Ante sus palabras hundí la cuchara en el guiso y
removí un poco el contenido haciéndoles perder interés en mí, pero no pude
evitar seguir hablando.
—Esta mañana llegó una carta de la señora. —Ambos
rodaron los ojos.
—¿Qué quería esa mala pécora otra vez? Espero que la
mudanza fuese bien porque como tengan que venir más personas a llevarse muebles
y arcones voy a recibirles con el rodillo en la mano… —Tomás se desternilló de
las palabras de Mathilde y yo me mordí el labio inferior.
—No, no te preocupes. Dice que todo llegó en buenas
condiciones. O al menos la mayoría de las cosas, un par de cuadros, ya sabes. Y
además les pilló la lluvia en un tramo.
—¡No me extraña! Lo raro es que no se ahogasen por el
camino. —Exclamó Tomás—. Solo le doy gracias a Dios de no haber sido yo quien
condujese al carro. Pobre del que lo haya tenido que llevar.
—Bueno, pues ya está. —Sentenció Mathilde—. Un
problema menos. Esperemos que la señora no vuelva a meter las narices por esta
casa en mucho tiempo.
—Yo no estaría tan tranquila. —Dije apartando el plato
de mí—. En su carta menciona un collar de perlas y un par de pendientes,
también de perlas. Dice que no los encuentra. —Dejar aquella frase en el aire
podía malinterpretarse, y claro que la malinterpretaron.
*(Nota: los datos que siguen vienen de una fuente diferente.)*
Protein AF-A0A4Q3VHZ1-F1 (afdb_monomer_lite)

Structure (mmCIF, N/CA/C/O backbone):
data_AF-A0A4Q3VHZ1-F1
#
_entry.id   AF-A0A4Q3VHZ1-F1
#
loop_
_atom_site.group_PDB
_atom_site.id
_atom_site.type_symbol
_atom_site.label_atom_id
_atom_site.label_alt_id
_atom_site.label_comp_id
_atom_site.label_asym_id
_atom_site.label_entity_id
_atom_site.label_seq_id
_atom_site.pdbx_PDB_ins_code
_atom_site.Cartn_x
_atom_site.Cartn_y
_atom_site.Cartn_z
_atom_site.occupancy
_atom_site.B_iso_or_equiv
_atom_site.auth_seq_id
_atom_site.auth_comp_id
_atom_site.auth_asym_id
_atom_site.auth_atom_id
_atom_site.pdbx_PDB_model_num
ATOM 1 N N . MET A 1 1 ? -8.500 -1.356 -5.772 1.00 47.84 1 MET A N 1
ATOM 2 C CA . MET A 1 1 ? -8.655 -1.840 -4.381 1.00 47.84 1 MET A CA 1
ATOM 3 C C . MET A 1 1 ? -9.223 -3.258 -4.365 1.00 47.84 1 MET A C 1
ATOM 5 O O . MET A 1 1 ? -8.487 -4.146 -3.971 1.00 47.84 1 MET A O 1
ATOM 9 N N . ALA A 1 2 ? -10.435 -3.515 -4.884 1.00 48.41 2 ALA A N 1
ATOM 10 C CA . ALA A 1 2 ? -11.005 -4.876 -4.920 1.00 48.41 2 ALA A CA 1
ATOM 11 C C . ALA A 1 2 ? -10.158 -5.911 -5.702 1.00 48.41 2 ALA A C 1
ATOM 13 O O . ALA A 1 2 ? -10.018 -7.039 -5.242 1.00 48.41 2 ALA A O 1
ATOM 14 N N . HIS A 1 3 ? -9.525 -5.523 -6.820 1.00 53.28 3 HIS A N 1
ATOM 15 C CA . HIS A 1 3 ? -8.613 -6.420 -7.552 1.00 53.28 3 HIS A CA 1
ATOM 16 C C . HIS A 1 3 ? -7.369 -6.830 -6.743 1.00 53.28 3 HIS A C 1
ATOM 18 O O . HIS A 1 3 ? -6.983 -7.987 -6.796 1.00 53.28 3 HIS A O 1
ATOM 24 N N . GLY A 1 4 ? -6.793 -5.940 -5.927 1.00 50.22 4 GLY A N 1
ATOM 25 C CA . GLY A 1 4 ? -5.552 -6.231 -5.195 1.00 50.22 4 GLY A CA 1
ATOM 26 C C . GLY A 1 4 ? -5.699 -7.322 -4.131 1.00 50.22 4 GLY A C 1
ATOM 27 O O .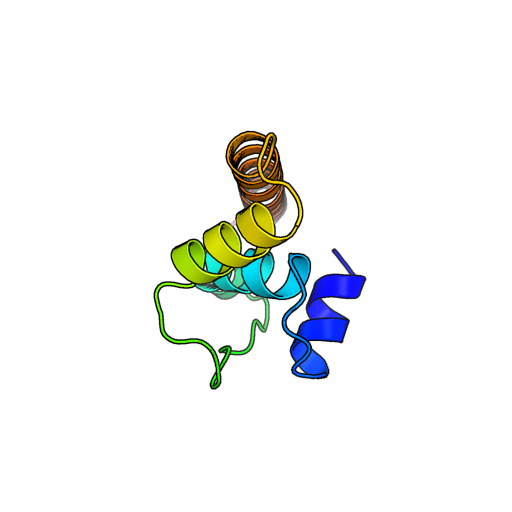 GLY A 1 4 ? -4.831 -8.179 -4.014 1.00 50.22 4 GLY A O 1
ATOM 28 N N . LEU A 1 5 ? -6.818 -7.339 -3.392 1.00 52.75 5 LEU A N 1
ATOM 29 C CA . LEU A 1 5 ? -7.107 -8.418 -2.433 1.00 52.75 5 LEU A CA 1
ATOM 30 C C . LEU A 1 5 ? -7.354 -9.762 -3.137 1.00 52.75 5 LEU A C 1
ATOM 32 O O . LEU A 1 5 ? -6.940 -10.810 -2.642 1.00 52.75 5 LEU A O 1
ATOM 36 N N . HIS A 1 6 ? -8.023 -9.729 -4.292 1.00 57.47 6 HIS A N 1
ATOM 37 C CA . HIS A 1 6 ? -8.299 -10.916 -5.103 1.00 57.47 6 HIS A CA 1
ATOM 38 C C . HIS A 1 6 ? -7.018 -11.506 -5.712 1.00 57.47 6 HIS A C 1
ATOM 40 O O . HIS A 1 6 ? -6.847 -12.725 -5.727 1.00 57.47 6 HIS A O 1
ATOM 46 N N . ASP A 1 7 ? -6.092 -10.651 -6.147 1.00 54.81 7 ASP A N 1
ATOM 47 C CA . ASP A 1 7 ? -4.789 -11.047 -6.692 1.00 54.81 7 ASP A CA 1
ATOM 48 C C . ASP A 1 7 ? -3.855 -11.608 -5.610 1.00 54.81 7 ASP A C 1
ATOM 50 O O . ASP A 1 7 ? -3.224 -12.648 -5.825 1.00 54.81 7 ASP A O 1
ATOM 54 N N . LEU A 1 8 ? -3.847 -11.003 -4.412 1.00 50.84 8 LEU A N 1
ATOM 55 C CA . LEU A 1 8 ? -3.163 -11.533 -3.222 1.00 50.84 8 LEU A CA 1
ATOM 56 C C . LEU A 1 8 ? -3.640 -12.950 -2.887 1.00 50.84 8 LEU A C 1
ATOM 58 O O . LEU A 1 8 ? -2.824 -13.850 -2.688 1.00 50.84 8 LEU A O 1
ATOM 62 N N . GLY A 1 9 ? -4.957 -13.181 -2.906 1.00 56.47 9 GLY A N 1
ATOM 63 C CA . GLY A 1 9 ? -5.541 -14.510 -2.698 1.00 56.47 9 GLY A CA 1
ATOM 64 C C . GLY A 1 9 ? -5.143 -15.541 -3.764 1.00 56.47 9 GLY A C 1
ATOM 65 O O . GLY A 1 9 ? -5.188 -16.743 -3.509 1.00 56.47 9 GLY A O 1
ATOM 66 N N . ARG A 1 10 ? -4.711 -15.087 -4.947 1.00 57.84 10 ARG A N 1
ATOM 67 C CA . ARG A 1 10 ? -4.253 -15.924 -6.067 1.00 57.84 10 ARG A CA 1
ATOM 68 C C . ARG A 1 10 ? -2.734 -16.053 -6.172 1.00 57.84 10 ARG A C 1
ATOM 70 O O . ARG A 1 10 ? -2.264 -16.676 -7.122 1.00 57.84 10 ARG A O 1
ATOM 77 N N . ARG A 1 11 ? -1.969 -15.508 -5.216 1.00 56.19 11 ARG A N 1
ATOM 78 C CA . ARG A 1 11 ? -0.493 -15.445 -5.256 1.00 56.19 11 ARG A CA 1
ATOM 79 C C . ARG A 1 11 ? 0.038 -14.726 -6.507 1.00 56.19 11 ARG A C 1
ATOM 81 O O . ARG A 1 11 ? 1.151 -14.996 -6.952 1.00 56.19 11 ARG A O 1
ATOM 88 N N . HIS A 1 12 ? -0.755 -13.823 -7.085 1.00 60.16 12 HIS A N 1
ATOM 89 C CA . HIS A 1 12 ? -0.324 -13.004 -8.208 1.00 60.16 12 HIS A CA 1
ATOM 90 C C . HIS A 1 12 ? 0.313 -11.726 -7.661 1.00 60.16 12 HIS A C 1
ATOM 92 O O . HIS A 1 12 ? -0.339 -10.943 -6.971 1.00 60.16 12 HIS A O 1
ATOM 98 N N . LEU A 1 13 ? 1.600 -11.531 -7.944 1.00 63.59 13 LEU A N 1
ATOM 99 C CA . LEU A 1 13 ? 2.379 -10.384 -7.473 1.00 63.59 13 LEU A CA 1
ATOM 100 C C . LEU A 1 13 ? 2.111 -9.151 -8.346 1.00 63.59 13 LEU A C 1
ATOM 102 O O . LEU A 1 13 ? 3.006 -8.645 -9.016 1.00 63.59 13 LEU A O 1
ATOM 106 N N . SER A 1 14 ? 0.859 -8.687 -8.366 1.00 70.25 14 SER A N 1
ATOM 107 C CA . SER A 1 14 ? 0.501 -7.419 -9.002 1.00 70.25 14 SER A CA 1
ATOM 108 C C . SER A 1 14 ? 0.989 -6.229 -8.170 1.00 70.25 14 SER A C 1
ATOM 110 O O . SER A 1 14 ? 1.262 -6.334 -6.969 1.00 70.25 14 SER A O 1
ATOM 112 N N . LYS A 1 15 ? 1.069 -5.056 -8.799 1.00 74.00 15 LYS A N 1
ATOM 113 C CA . LYS A 1 15 ? 1.411 -3.794 -8.123 1.00 74.00 15 LYS A CA 1
ATOM 114 C C . LYS A 1 15 ? 0.472 -3.516 -6.954 1.00 74.00 15 LYS A C 1
ATOM 116 O O . LYS A 1 15 ? 0.897 -3.059 -5.899 1.00 74.00 15 LYS A O 1
ATOM 121 N N . GLU A 1 16 ? -0.808 -3.823 -7.126 1.00 73.69 16 GLU A N 1
ATOM 122 C CA . GLU A 1 16 ? -1.838 -3.689 -6.108 1.00 73.69 16 GLU A CA 1
ATOM 123 C C . GLU A 1 16 ? -1.618 -4.658 -4.940 1.00 73.69 16 GLU A C 1
ATOM 125 O O . GLU A 1 16 ? -1.814 -4.261 -3.792 1.00 73.69 16 GLU A O 1
ATOM 130 N N . ALA A 1 17 ? -1.183 -5.89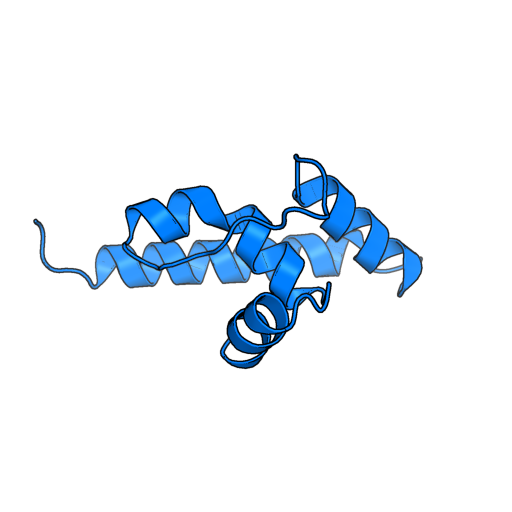4 -5.209 1.00 72.25 17 ALA A N 1
ATOM 131 C CA . ALA A 1 17 ? -0.824 -6.866 -4.177 1.00 72.25 17 ALA A CA 1
ATOM 132 C C . ALA A 1 17 ? 0.384 -6.396 -3.350 1.00 72.25 17 ALA A C 1
ATOM 134 O O . ALA A 1 17 ? 0.338 -6.405 -2.119 1.00 72.25 17 ALA A O 1
ATOM 135 N N . LEU A 1 18 ? 1.437 -5.916 -4.018 1.00 77.69 18 LEU A N 1
ATOM 136 C CA . LEU A 1 18 ? 2.627 -5.363 -3.366 1.00 77.69 18 LEU A CA 1
ATOM 137 C C . LEU A 1 18 ? 2.303 -4.090 -2.570 1.00 77.69 18 LEU A C 1
ATOM 139 O O . LEU A 1 18 ? 2.767 -3.935 -1.443 1.00 77.69 18 LEU A O 1
ATOM 143 N N . LEU A 1 19 ? 1.444 -3.212 -3.095 1.00 81.50 19 LEU A N 1
ATOM 144 C CA . LEU A 1 19 ? 0.984 -2.012 -2.392 1.00 81.50 19 LEU A CA 1
ATOM 145 C C . LEU A 1 19 ? 0.208 -2.351 -1.111 1.00 81.50 19 LEU A C 1
ATOM 147 O O . LEU A 1 19 ? 0.457 -1.758 -0.061 1.00 81.50 19 LEU A O 1
ATOM 151 N N . VAL A 1 20 ? -0.711 -3.318 -1.177 1.00 81.25 20 VAL A N 1
ATOM 152 C CA . VAL A 1 20 ? -1.454 -3.800 -0.001 1.00 81.25 20 VAL A CA 1
ATOM 153 C C . VAL A 1 20 ? -0.511 -4.455 1.012 1.00 81.25 20 VAL A C 1
ATOM 155 O O . VAL A 1 20 ? -0.677 -4.244 2.212 1.00 81.25 20 VAL A O 1
ATOM 158 N N . ALA A 1 21 ? 0.510 -5.185 0.556 1.00 81.69 21 ALA A N 1
ATOM 159 C CA . ALA A 1 21 ? 1.522 -5.769 1.432 1.00 81.69 21 ALA A CA 1
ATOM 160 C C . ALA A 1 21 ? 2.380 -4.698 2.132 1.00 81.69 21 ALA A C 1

—¿Qué quieres decirnos con eso? —Preguntó Matilde.
Tomás ya apuraba los últimos restos del plato y se asomaba decepcionado al
puchero que estaba tan vacío como su plato. Alicaído dejó la cuchara allí
dentro.
—No insinúo nada. —Le dije, frunciendo el ceño—. Solo
lo comento por si alguno de vosotros dos sabe donde pueden haberse metido el
collar y los pendientes.
—No me gusta nada ese tono, señorita. —Me amenazó con
un ademán de su cuchara—. ¡Yo que te he dado de comer como a una hija, que te
he enseñado este trabajo y te he cuidado como si fueses de mi propia sangre!
¿Acaso te atreves a acusarme de haber robado a nuestros señores? —Preguntó,
escarmentada. Tomás nos miraba alternativamente.
—No os acuso de nada, a ninguno de los dos.
—¿No se te habrá ocurrido mencionarle al señor que
nosotros podemos tener algo que ver en la desaparición?
—Al contrario. —Dije, frunciendo el ceño—. Él nos ha
defendido delante de su esposa y le ha escrito una carta culpándola a ella de
la desaparición o incluso de la invención de la propia desaparición del collar
y los pendientes. El señor no ha dudado de nosotros ni un solo instante.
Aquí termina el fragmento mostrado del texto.